Bencana gempa di berbagai daerah yang sudah dan masih mengintai, ancaman banjir, dan fenomena perubahan iklim global memberikan pemahaman bahwa alam tidak bisa dikuasai. Alam harus menjadi mitra dan sahabat dalam menjalankan perintah Tuhan di bumi ini.
Tentunya ini bertentangan dengan konsep kosmologi sains modern yang memahami alam hanya sebagai obyek. Obyek untuk diteliti, dieksploitasi bahkan dihancurkan. Itu lah paradigma Cartesianisme, yang menganut logika oposisi biner, subjek-objek, hitam-putih.
Akibatnya, alam rusak oleh keserakahan manusia. Atasnama keuntungan ekonomi, sumberdaya alam dieksploitasi. Iklim terus berubah, bencana alam terjadi dimana-mana. Bukan alamnya yang marah, tapi manusia berada di posisi yang bertentangan dengan aturan alam yang sudah ada semenjak alam ini diciptakan (hukum alam).
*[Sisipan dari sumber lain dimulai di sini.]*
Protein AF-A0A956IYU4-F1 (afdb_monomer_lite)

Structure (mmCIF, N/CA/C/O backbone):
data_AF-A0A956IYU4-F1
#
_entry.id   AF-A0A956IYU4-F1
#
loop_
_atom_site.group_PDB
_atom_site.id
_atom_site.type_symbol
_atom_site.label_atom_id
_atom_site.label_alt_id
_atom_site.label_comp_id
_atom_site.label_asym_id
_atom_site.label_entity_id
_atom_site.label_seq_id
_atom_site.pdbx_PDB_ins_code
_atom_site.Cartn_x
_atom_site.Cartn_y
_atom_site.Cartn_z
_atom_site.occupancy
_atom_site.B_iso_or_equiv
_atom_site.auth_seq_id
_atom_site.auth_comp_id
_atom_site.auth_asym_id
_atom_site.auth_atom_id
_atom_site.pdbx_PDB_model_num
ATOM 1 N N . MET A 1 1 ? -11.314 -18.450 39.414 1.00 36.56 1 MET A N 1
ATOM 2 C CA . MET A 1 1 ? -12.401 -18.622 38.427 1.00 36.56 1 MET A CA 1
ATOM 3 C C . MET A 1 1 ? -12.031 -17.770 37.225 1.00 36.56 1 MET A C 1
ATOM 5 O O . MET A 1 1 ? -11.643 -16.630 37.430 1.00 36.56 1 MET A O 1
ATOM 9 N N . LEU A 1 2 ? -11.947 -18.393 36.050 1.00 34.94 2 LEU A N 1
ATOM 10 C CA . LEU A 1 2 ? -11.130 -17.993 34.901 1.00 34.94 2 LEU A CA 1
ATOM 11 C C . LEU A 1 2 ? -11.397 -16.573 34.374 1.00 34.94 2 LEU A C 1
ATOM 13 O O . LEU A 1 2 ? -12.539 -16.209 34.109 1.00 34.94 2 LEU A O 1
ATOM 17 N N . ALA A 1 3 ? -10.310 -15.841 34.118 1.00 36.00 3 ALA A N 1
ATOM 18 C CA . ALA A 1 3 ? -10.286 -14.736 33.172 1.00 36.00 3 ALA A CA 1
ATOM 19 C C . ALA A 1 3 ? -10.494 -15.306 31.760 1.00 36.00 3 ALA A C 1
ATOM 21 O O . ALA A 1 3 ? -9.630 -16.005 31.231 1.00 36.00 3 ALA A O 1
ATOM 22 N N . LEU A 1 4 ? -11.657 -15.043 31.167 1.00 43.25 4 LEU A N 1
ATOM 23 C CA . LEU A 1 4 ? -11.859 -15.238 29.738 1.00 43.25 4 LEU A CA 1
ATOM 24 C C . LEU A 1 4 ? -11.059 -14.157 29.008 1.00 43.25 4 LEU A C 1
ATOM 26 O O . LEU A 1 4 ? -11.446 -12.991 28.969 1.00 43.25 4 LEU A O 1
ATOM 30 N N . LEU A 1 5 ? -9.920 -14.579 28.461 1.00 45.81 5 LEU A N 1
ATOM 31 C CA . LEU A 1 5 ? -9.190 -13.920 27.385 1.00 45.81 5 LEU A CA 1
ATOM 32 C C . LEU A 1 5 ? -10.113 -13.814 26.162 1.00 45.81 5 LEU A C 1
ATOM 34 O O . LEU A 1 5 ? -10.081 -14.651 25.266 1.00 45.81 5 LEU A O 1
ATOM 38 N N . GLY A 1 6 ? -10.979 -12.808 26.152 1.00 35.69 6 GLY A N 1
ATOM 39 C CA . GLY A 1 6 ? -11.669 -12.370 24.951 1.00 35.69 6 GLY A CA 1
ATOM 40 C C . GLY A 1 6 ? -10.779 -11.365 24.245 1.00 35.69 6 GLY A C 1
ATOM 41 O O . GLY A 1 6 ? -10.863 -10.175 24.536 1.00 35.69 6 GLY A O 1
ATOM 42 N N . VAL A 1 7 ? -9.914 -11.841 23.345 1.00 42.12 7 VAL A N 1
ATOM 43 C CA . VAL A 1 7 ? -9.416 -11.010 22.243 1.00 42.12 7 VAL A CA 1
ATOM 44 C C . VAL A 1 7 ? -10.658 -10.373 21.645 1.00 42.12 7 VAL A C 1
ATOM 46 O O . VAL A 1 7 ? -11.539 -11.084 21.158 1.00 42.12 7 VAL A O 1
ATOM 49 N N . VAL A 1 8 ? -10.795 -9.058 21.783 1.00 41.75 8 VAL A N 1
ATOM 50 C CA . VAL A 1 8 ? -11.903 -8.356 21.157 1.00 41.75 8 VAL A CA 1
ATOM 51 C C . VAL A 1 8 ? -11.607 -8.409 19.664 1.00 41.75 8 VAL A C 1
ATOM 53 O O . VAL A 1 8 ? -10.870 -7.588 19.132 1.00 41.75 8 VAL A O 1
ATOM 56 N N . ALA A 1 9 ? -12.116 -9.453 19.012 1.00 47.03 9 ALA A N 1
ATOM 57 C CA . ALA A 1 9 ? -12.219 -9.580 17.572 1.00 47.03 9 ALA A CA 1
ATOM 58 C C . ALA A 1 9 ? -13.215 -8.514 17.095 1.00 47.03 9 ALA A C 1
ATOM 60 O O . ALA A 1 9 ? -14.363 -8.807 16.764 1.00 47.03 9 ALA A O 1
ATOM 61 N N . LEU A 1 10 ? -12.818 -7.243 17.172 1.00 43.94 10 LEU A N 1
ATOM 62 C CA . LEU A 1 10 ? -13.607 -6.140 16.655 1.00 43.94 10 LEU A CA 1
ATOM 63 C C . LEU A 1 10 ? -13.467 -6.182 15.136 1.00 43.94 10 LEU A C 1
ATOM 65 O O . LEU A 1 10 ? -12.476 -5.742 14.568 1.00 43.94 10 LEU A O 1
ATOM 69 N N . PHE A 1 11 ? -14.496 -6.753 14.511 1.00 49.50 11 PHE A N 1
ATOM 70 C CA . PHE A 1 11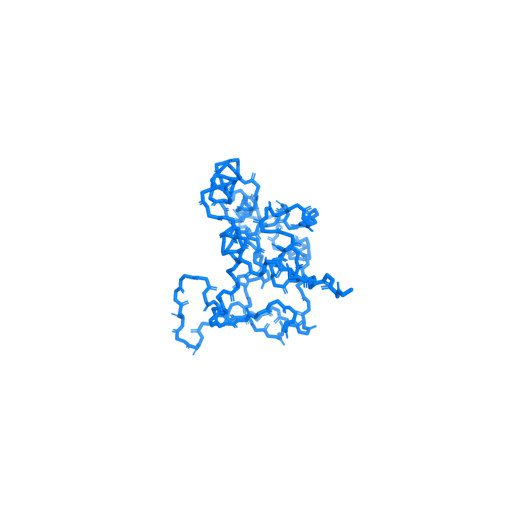 ? -14.834 -6.579 13.102 1.00 49.50 11 PHE A CA 1
ATOM 71 C C . PHE A 1 11 ? -13.940 -7.287 12.070 1.00 49.50 11 PHE A C 1
ATOM 73 O O . PHE A 1 11 ? -13.531 -6.707 11.074 1.00 49.50 11 PHE A O 1
ATOM 80 N N . GLN A 1 12 ? -13.724 -8.592 12.229 1.00 60.53 12 GLN A N 1
ATOM 81 C CA . GLN A 1 12 ? -13.349 -9.453 11.099 1.00 60.53 12 GLN A CA 1
ATOM 82 C C . GLN A 1 12 ? -14.637 -9.911 10.393 1.00 60.53 12 GLN A C 1
ATOM 84 O O . GLN A 1 12 ? -15.030 -11.075 10.487 1.00 60.53 12 GLN A O 1
ATOM 89 N N . ILE A 1 13 ? -15.378 -8.990 9.759 1.00 62.53 13 ILE A N 1
ATOM 90 C CA . ILE A 1 13 ? -16.388 -9.435 8.790 1.00 62.53 13 ILE A CA 1
ATOM 91 C C . ILE A 1 13 ? -15.597 -10.096 7.674 1.00 62.53 13 ILE A C 1
ATOM 93 O O . ILE A 1 13 ? -14.913 -9.411 6.919 1.00 62.53 13 ILE A O 1
ATOM 97 N N . GLN A 1 14 ? -15.680 -11.422 7.596 1.00 71.38 14 GLN A N 1
ATOM 98 C CA . GLN A 1 14 ? -15.031 -12.161 6.532 1.00 71.38 14 GLN A CA 1
ATOM 99 C C . GLN A 1 14 ? -15.664 -11.759 5.205 1.00 71.38 14 GLN A C 1
ATOM 101 O O . GLN A 1 14 ? -16.773 -12.174 4.864 1.00 71.38 14 GLN A O 1
ATOM 106 N N . LEU A 1 15 ? -14.958 -10.905 4.479 1.00 81.38 15 LEU A N 1
ATOM 107 C CA . LEU A 1 15 ? -15.327 -10.500 3.140 1.00 81.38 15 LEU A CA 1
ATOM 108 C C . LEU A 1 15 ? -14.923 -11.612 2.164 1.00 81.38 15 LEU A C 1
ATOM 110 O O . LEU A 1 15 ? -13.841 -12.167 2.332 1.00 81.38 15 LEU A O 1
ATOM 114 N N . PRO A 1 16 ? -15.739 -11.941 1.151 1.00 86.50 16 PRO A N 1
ATOM 115 C CA . PRO A 1 16 ? -15.345 -12.784 0.024 1.00 86.50 16 PRO A CA 1
ATOM 116 C C . PRO A 1 16 ? -13.981 -12.435 -0.595 1.00 86.50 16 PRO A C 1
ATOM 118 O O . PRO A 1 16 ? -13.442 -11.341 -0.406 1.00 86.50 16 PRO A O 1
ATOM 121 N N . GLY A 1 17 ? -13.437 -13.371 -1.370 1.00 88.19 17 GLY A N 1
ATOM 122 C CA . GLY A 1 17 ? -12.120 -13.253 -2.001 1.00 88.19 17 GLY A CA 1
ATOM 123 C C . GLY A 1 17 ? -11.017 -13.947 -1.203 1.00 88.19 17 GLY A C 1
ATOM 124 O O . GLY A 1 17 ? -11.297 -14.694 -0.264 1.00 88.19 17 GLY A O 1
ATOM 125 N N . THR A 1 18 ? -9.764 -13.700 -1.577 1.00 90.81 18 THR A N 1
ATOM 126 C CA . THR A 1 18 ? -8.589 -14.312 -0.938 1.00 90.81 18 THR A CA 1
ATOM 127 C C . THR A 1 18 ? -8.343 -13.730 0.449 1.00 90.81 18 THR A C 1
ATOM 129 O O . THR A 1 18 ? -8.415 -12.517 0.643 1.00 90.81 18 THR A O 1
ATOM 132 N N . GLN A 1 19 ? -8.027 -14.599 1.406 1.00 91.88 19 GLN A N 1
ATOM 133 C CA . GLN A 1 19 ? -7.857 -14.258 2.819 1.00 91.88 19 GLN A CA 1
ATOM 134 C C . GLN A 1 19 ? -6.398 -14.333 3.265 1.00 91.88 19 GLN A C 1
ATOM 136 O O . GLN A 1 19 ? -5.568 -14.953 2.584 1.00 91.88 19 GLN A O 1
ATOM 141 N N . PRO A 1 20 ? -6.059 -13.740 4.426 1.00 92.62 20 PRO A N 1
ATOM 142 C CA . PRO A 1 20 ? -4.705 -13.793 4.936 1.00 92.62 20 PRO A CA 1
ATOM 143 C C . PRO A 1 20 ? -4.241 -15.237 5.142 1.00 92.62 20 PRO A C 1
ATOM 145 O O . PRO A 1 20 ? -4.925 -16.048 5.765 1.00 92.62 20 PRO A O 1
ATOM 148 N N . GLY A 1 21 ? -3.064 -15.562 4.608 1.00 90.56 21 GLY A N 1
ATOM 149 C CA . GLY A 1 21 ? -2.463 -16.894 4.709 1.00 90.56 21 GLY A CA 1
ATOM 150 C C . GLY A 1 21 ? -3.004 -17.958 3.744 1.00 90.56 21 GLY A C 1
ATOM 151 O O . GLY A 1 21 ? -2.510 -19.084 3.783 1.00 90.56 21 GLY A O 1
ATOM 152 N N . GLU A 1 22 ? -3.960 -17.641 2.864 1.00 92.38 22 GLU A N 1
ATOM 153 C CA . GLU A 1 22 ? -4.471 -18.612 1.877 1.00 92.38 22 GLU A CA 1
ATOM 154 C C . GLU A 1 22 ? -3.514 -18.853 0.701 1.00 92.38 22 GLU A C 1
ATOM 156 O O . GLU A 1 22 ? -3.512 -19.938 0.116 1.00 92.38 22 GLU A O 1
ATOM 161 N N . LEU A 1 23 ? -2.683 -17.865 0.357 1.00 92.38 23 LEU A N 1
ATOM 162 C CA . LEU A 1 23 ? -1.724 -17.971 -0.742 1.00 92.38 23 LEU A CA 1
ATOM 163 C C . LEU A 1 23 ? -0.533 -18.856 -0.353 1.00 92.38 23 LEU A C 1
ATOM 165 O O . LEU A 1 23 ? 0.206 -18.556 0.588 1.00 92.38 23 LEU A O 1
ATOM 169 N N . ARG A 1 24 ? -0.292 -19.921 -1.123 1.00 93.25 24 ARG A N 1
ATOM 170 C CA . ARG A 1 24 ? 0.916 -20.752 -1.006 1.00 93.25 24 ARG A CA 1
ATOM 171 C C . ARG A 1 24 ? 2.085 -20.124 -1.753 1.00 93.25 24 ARG A C 1
ATOM 173 O O . ARG A 1 24 ? 3.226 -20.192 -1.292 1.00 93.25 24 ARG A O 1
ATOM 180 N N . HIS A 1 25 ? 1.811 -19.515 -2.903 1.00 92.81 25 HIS A N 1
ATOM 181 C CA . HIS A 1 25 ? 2.782 -18.749 -3.663 1.00 92.81 25 HIS A CA 1
ATOM 182 C C . HIS A 1 25 ? 2.897 -17.340 -3.079 1.00 92.81 25 HIS A C 1
ATOM 184 O O . HIS A 1 25 ? 2.004 -16.503 -3.245 1.00 92.81 25 HIS A O 1
ATOM 190 N N . ARG A 1 26 ? 4.004 -17.093 -2.372 1.00 90.06 26 ARG A N 1
ATOM 191 C CA . ARG A 1 26 ? 4.291 -15.802 -1.734 1.00 90.06 26 ARG A CA 1
ATOM 192 C C . ARG A 1 26 ? 4.411 -14.686 -2.756 1.00 90.06 26 ARG A C 1
ATOM 194 O O . ARG A 1 26 ? 4.672 -14.943 -3.930 1.00 90.06 26 ARG A O 1
ATOM 201 N N . PHE A 1 27 ? 4.236 -13.458 -2.288 1.00 92.69 27 PHE A N 1
ATOM 202 C CA . PHE A 1 27 ? 4.439 -12.311 -3.146 1.00 92.69 27 PHE A CA 1
ATOM 203 C C . PHE A 1 27 ? 5.914 -12.120 -3.500 1.00 92.69 27 PHE A C 1
ATOM 205 O O . PHE A 1 27 ? 6.801 -12.295 -2.659 1.00 92.69 27 PHE A O 1
ATOM 212 N N . SER A 1 28 ? 6.166 -11.742 -4.747 1.00 92.19 28 SER A N 1
ATOM 213 C CA . SER A 1 28 ? 7.487 -11.315 -5.202 1.00 92.19 28 SER A CA 1
ATOM 214 C C . SER A 1 28 ? 7.743 -9.861 -4.810 1.00 92.19 28 SER A C 1
ATOM 216 O O . SER A 1 28 ? 6.865 -9.009 -4.929 1.00 92.19 28 SER A O 1
ATOM 218 N N . ASP A 1 29 ? 8.966 -9.558 -4.374 1.00 91.75 29 ASP A N 1
ATOM 219 C CA . ASP A 1 29 ? 9.379 -8.176 -4.123 1.00 91.75 29 ASP A CA 1
ATOM 220 C C . ASP A 1 29 ? 9.360 -7.376 -5.447 1.00 91.75 29 ASP A C 1
ATOM 222 O O . ASP A 1 29 ? 9.904 -7.874 -6.444 1.00 91.75 29 ASP A O 1
ATOM 226 N N . PRO A 1 30 ? 8.807 -6.144 -5.483 1.00 91.12 30 PRO A N 1
ATOM 227 C CA . PRO A 1 30 ? 8.770 -5.305 -6.689 1.00 91.12 30 PRO A CA 1
ATOM 228 C C . PRO A 1 30 ? 10.137 -5.064 -7.340 1.00 91.12 30 PRO A C 1
ATOM 230 O O . PRO A 1 30 ? 10.234 -4.885 -8.555 1.00 91.12 30 PRO A O 1
ATOM 233 N N . THR A 1 31 ? 11.222 -5.100 -6.562 1.00 91.38 31 THR A N 1
ATOM 234 C CA . THR A 1 31 ? 12.596 -5.013 -7.079 1.00 91.38 31 THR A CA 1
ATOM 235 C C . THR A 1 31 ? 12.922 -6.140 -8.059 1.00 91.38 31 THR A C 1
ATOM 237 O O . THR A 1 31 ? 13.674 -5.922 -9.007 1.00 91.38 31 THR A O 1
ATOM 240 N N . THR A 1 32 ? 12.290 -7.308 -7.910 1.00 92.44 32 THR A N 1
AT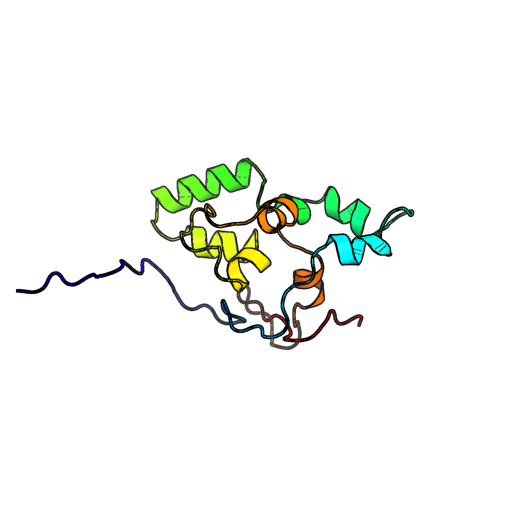OM 241 C CA . THR A 1 32 ? 12.393 -8.418 -8.866 1.00 92.44 32 THR A CA 1
ATOM 242 C C . THR A 1 32 ? 11.866 -8.001 -10.236 1.00 92.44 32 THR A C 1
ATOM 244 O O . THR A 1 32 ? 12.509 -8.264 -11.252 1.00 92.44 32 THR A O 1
ATOM 247 N N . CYS A 1 33 ? 10.732 -7.297 -10.270 1.00 92.19 33 CYS A N 1
ATOM 248 C CA . CYS A 1 33 ? 10.129 -6.770 -11.493 1.00 92.19 33 CYS A CA 1
ATOM 249 C C . CYS A 1 33 ? 11.006 -5.665 -12.103 1.00 92.19 33 CYS A C 1
ATOM 251 O O . CYS A 1 33 ? 11.197 -5.609 -13.320 1.00 92.19 33 CYS A O 1
ATOM 253 N N . HIS A 1 34 ? 11.594 -4.811 -11.260 1.00 93.25 34 HIS A N 1
ATOM 254 C CA . HIS A 1 34 ? 12.462 -3.712 -11.690 1.00 93.25 34 HIS A CA 1
ATOM 255 C C . HIS A 1 34 ? 13.758 -4.160 -12.372 1.00 93.25 34 HIS A C 1
ATOM 257 O O . HIS A 1 34 ? 14.349 -3.357 -13.090 1.00 93.25 34 HIS A O 1
ATOM 263 N N . ASN A 1 35 ? 14.184 -5.416 -12.210 1.00 93.75 35 ASN A N 1
ATOM 264 C CA . ASN A 1 35 ? 15.356 -5.943 -12.915 1.00 93.75 35 ASN A CA 1
ATOM 265 C C . ASN A 1 35 ? 15.211 -5.874 -14.443 1.00 93.75 35 ASN A C 1
ATOM 267 O O . ASN A 1 35 ? 16.216 -5.778 -15.146 1.00 93.75 35 ASN A O 1
ATOM 271 N N . CYS A 1 36 ? 13.978 -5.929 -14.959 1.00 94.75 36 CYS A N 1
ATOM 272 C CA . CYS A 1 36 ? 13.707 -5.876 -16.398 1.00 94.75 36 CYS A CA 1
ATOM 273 C C . CYS A 1 36 ? 12.670 -4.818 -16.794 1.00 94.75 36 CYS A C 1
ATOM 275 O O . CYS A 1 36 ? 12.698 -4.359 -17.929 1.00 94.75 36 CYS A O 1
ATOM 277 N N . HIS A 1 37 ? 11.771 -4.409 -15.893 1.00 94.75 37 HIS A N 1
ATOM 278 C CA . HIS A 1 37 ? 10.672 -3.479 -16.190 1.00 94.75 37 HIS A CA 1
ATOM 279 C C . HIS A 1 37 ? 10.939 -2.043 -15.713 1.00 94.75 37 HIS A C 1
ATOM 281 O O . HIS A 1 37 ? 10.006 -1.337 -15.328 1.00 94.75 37 HIS A O 1
ATOM 287 N N . ARG A 1 38 ? 12.205 -1.609 -15.723 1.00 96.00 38 ARG A N 1
ATOM 288 C CA . ARG A 1 38 ? 12.641 -0.274 -15.292 1.00 96.00 38 ARG A CA 1
ATOM 289 C C . ARG A 1 38 ? 13.724 0.294 -16.218 1.00 96.00 38 ARG A C 1
ATOM 291 O O . ARG A 1 38 ? 14.476 -0.472 -16.812 1.00 96.00 38 ARG A O 1
ATOM 298 N N . GLY A 1 39 ? 13.855 1.621 -16.292 1.00 95.88 39 GLY A N 1
ATOM 299 C CA . GLY A 1 39 ? 15.004 2.297 -16.907 1.00 95.88 39 GLY A CA 1
ATOM 300 C C . GLY A 1 39 ? 14.868 2.565 -18.406 1.00 95.88 39 GLY A C 1
ATOM 301 O O . GLY A 1 39 ? 15.869 2.807 -19.076 1.00 95.88 39 GLY A O 1
ATOM 302 N N . PHE A 1 40 ? 13.645 2.523 -18.932 1.00 95.25 40 PHE A N 1
ATOM 303 C CA . PHE A 1 40 ? 13.321 2.853 -20.319 1.00 95.25 40 PHE A CA 1
ATOM 304 C C . PHE A 1 40 ? 12.039 3.687 -20.389 1.00 95.25 40 PHE A C 1
ATOM 306 O O . PHE A 1 40 ? 11.281 3.769 -19.420 1.00 95.25 40 PHE A O 1
ATOM 313 N N . ASP A 1 41 ? 11.813 4.330 -21.533 1.00 95.50 41 ASP A N 1
ATOM 314 C CA . ASP A 1 41 ? 10.646 5.188 -21.730 1.00 95.50 41 ASP A CA 1
ATOM 315 C C . ASP A 1 41 ? 9.339 4.396 -21.572 1.00 95.50 41 ASP A C 1
ATOM 317 O O . ASP A 1 41 ? 9.176 3.317 -22.142 1.00 95.50 41 ASP A O 1
ATOM 321 N N . GLY A 1 42 ? 8.431 4.909 -20.742 1.00 91.81 42 GLY A N 1
ATOM 322 C CA . GLY A 1 42 ? 7.186 4.226 -20.391 1.00 91.81 42 GLY A CA 1
ATOM 323 C C . GLY A 1 42 ? 7.349 2.959 -19.542 1.00 91.81 42 GLY A C 1
ATOM 324 O O . GLY A 1 42 ? 6.413 2.161 -19.478 1.00 91.81 42 GLY A O 1
ATOM 325 N N . SER A 1 43 ? 8.499 2.735 -18.891 1.00 95.38 43 SER A N 1
ATOM 326 C CA . SER A 1 43 ? 8.673 1.544 -18.055 1.00 95.38 43 SER A CA 1
ATOM 327 C C . SER A 1 43 ? 7.648 1.493 -16.912 1.00 95.38 43 SER A C 1
ATOM 329 O O . SER A 1 43 ? 7.346 2.498 -16.253 1.00 95.38 43 SER A O 1
ATOM 331 N N . ALA A 1 44 ? 7.102 0.298 -16.671 1.00 92.94 44 ALA A N 1
ATOM 332 C CA . ALA A 1 44 ? 6.092 0.091 -15.637 1.00 92.94 44 ALA A CA 1
ATOM 333 C C . ALA A 1 44 ? 6.644 0.422 -14.243 1.00 92.94 44 ALA A C 1
ATOM 335 O O . ALA A 1 44 ? 5.961 1.069 -13.459 1.00 92.94 44 ALA A O 1
ATOM 336 N N . GLY A 1 45 ? 7.893 0.048 -13.949 1.00 94.88 45 GLY A N 1
ATOM 337 C CA . GLY A 1 45 ? 8.529 0.345 -12.667 1.00 94.88 45 GLY A CA 1
ATOM 338 C C . GLY A 1 45 ? 8.686 1.845 -12.411 1.00 94.88 45 GLY A C 1
ATOM 339 O O . GLY A 1 45 ? 8.350 2.321 -11.325 1.00 94.88 45 GLY A O 1
ATOM 340 N N . ASP A 1 46 ? 9.144 2.615 -13.406 1.00 95.38 46 ASP A N 1
ATOM 341 C CA . ASP A 1 46 ? 9.355 4.058 -13.224 1.00 95.38 46 ASP A CA 1
ATOM 342 C C . ASP A 1 46 ? 8.024 4.820 -13.110 1.00 95.38 46 ASP A C 1
ATOM 344 O O . ASP A 1 46 ? 7.887 5.702 -12.261 1.00 95.38 46 ASP A O 1
ATOM 348 N N . THR A 1 47 ? 7.016 4.445 -13.902 1.00 95.31 47 THR A N 1
ATOM 349 C CA . THR A 1 47 ? 5.681 5.071 -13.853 1.00 95.31 47 THR A CA 1
ATOM 350 C C . THR A 1 47 ? 4.888 4.678 -12.603 1.00 95.31 47 THR A C 1
ATOM 352 O O . THR A 1 47 ? 4.228 5.529 -12.003 1.00 95.31 47 THR A O 1
ATOM 355 N N . TRP A 1 48 ? 4.993 3.426 -12.147 1.00 96.38 48 TRP A N 1
ATOM 356 C CA . TRP A 1 48 ? 4.363 2.964 -10.908 1.00 96.38 48 TRP A CA 1
ATOM 357 C C . TRP A 1 48 ? 4.956 3.651 -9.677 1.00 96.38 48 TRP A C 1
ATOM 359 O O . TRP A 1 48 ? 4.188 4.102 -8.829 1.00 96.38 48 TRP A O 1
ATOM 369 N N . THR A 1 49 ? 6.284 3.804 -9.597 1.00 94.06 49 THR A N 1
ATOM 370 C CA . THR A 1 49 ? 6.975 4.351 -8.409 1.00 94.06 49 THR A CA 1
ATOM 371 C C . THR A 1 49 ? 6.460 5.744 -8.009 1.00 94.06 49 THR A C 1
ATOM 373 O O . THR A 1 49 ? 6.365 6.058 -6.821 1.00 94.06 49 THR A O 1
ATOM 376 N N . GLY A 1 50 ? 6.107 6.583 -8.989 1.00 92.81 50 GLY A N 1
ATOM 377 C CA . GLY A 1 50 ? 5.540 7.918 -8.760 1.00 92.81 50 GLY A CA 1
ATOM 378 C C . GLY A 1 50 ? 4.015 7.958 -8.598 1.00 92.81 50 GLY A C 1
ATOM 379 O O . GLY A 1 50 ? 3.462 9.017 -8.317 1.00 92.81 50 GLY A O 1
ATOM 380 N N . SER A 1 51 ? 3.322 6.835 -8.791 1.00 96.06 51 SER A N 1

Jangan marah jika banjir, karena hutan dirusak dan pembangunan perumahan tidak memperhatikan aspek keseimbangan lingkungan.
Lihatlah di Jawa Barat, betapa banyak hutan yang rusak. Bandung yang dulu dikenal sejuk, kini sudah mulai terasa panas. Padahal, dulu Bandung disebut Paris Van Java. Kota dimana para inohong Belanda berwisata, menikmati keindahan alam Bandung yang sejuk, segar, sehat dan tentunya membuat betah untuk tinggal.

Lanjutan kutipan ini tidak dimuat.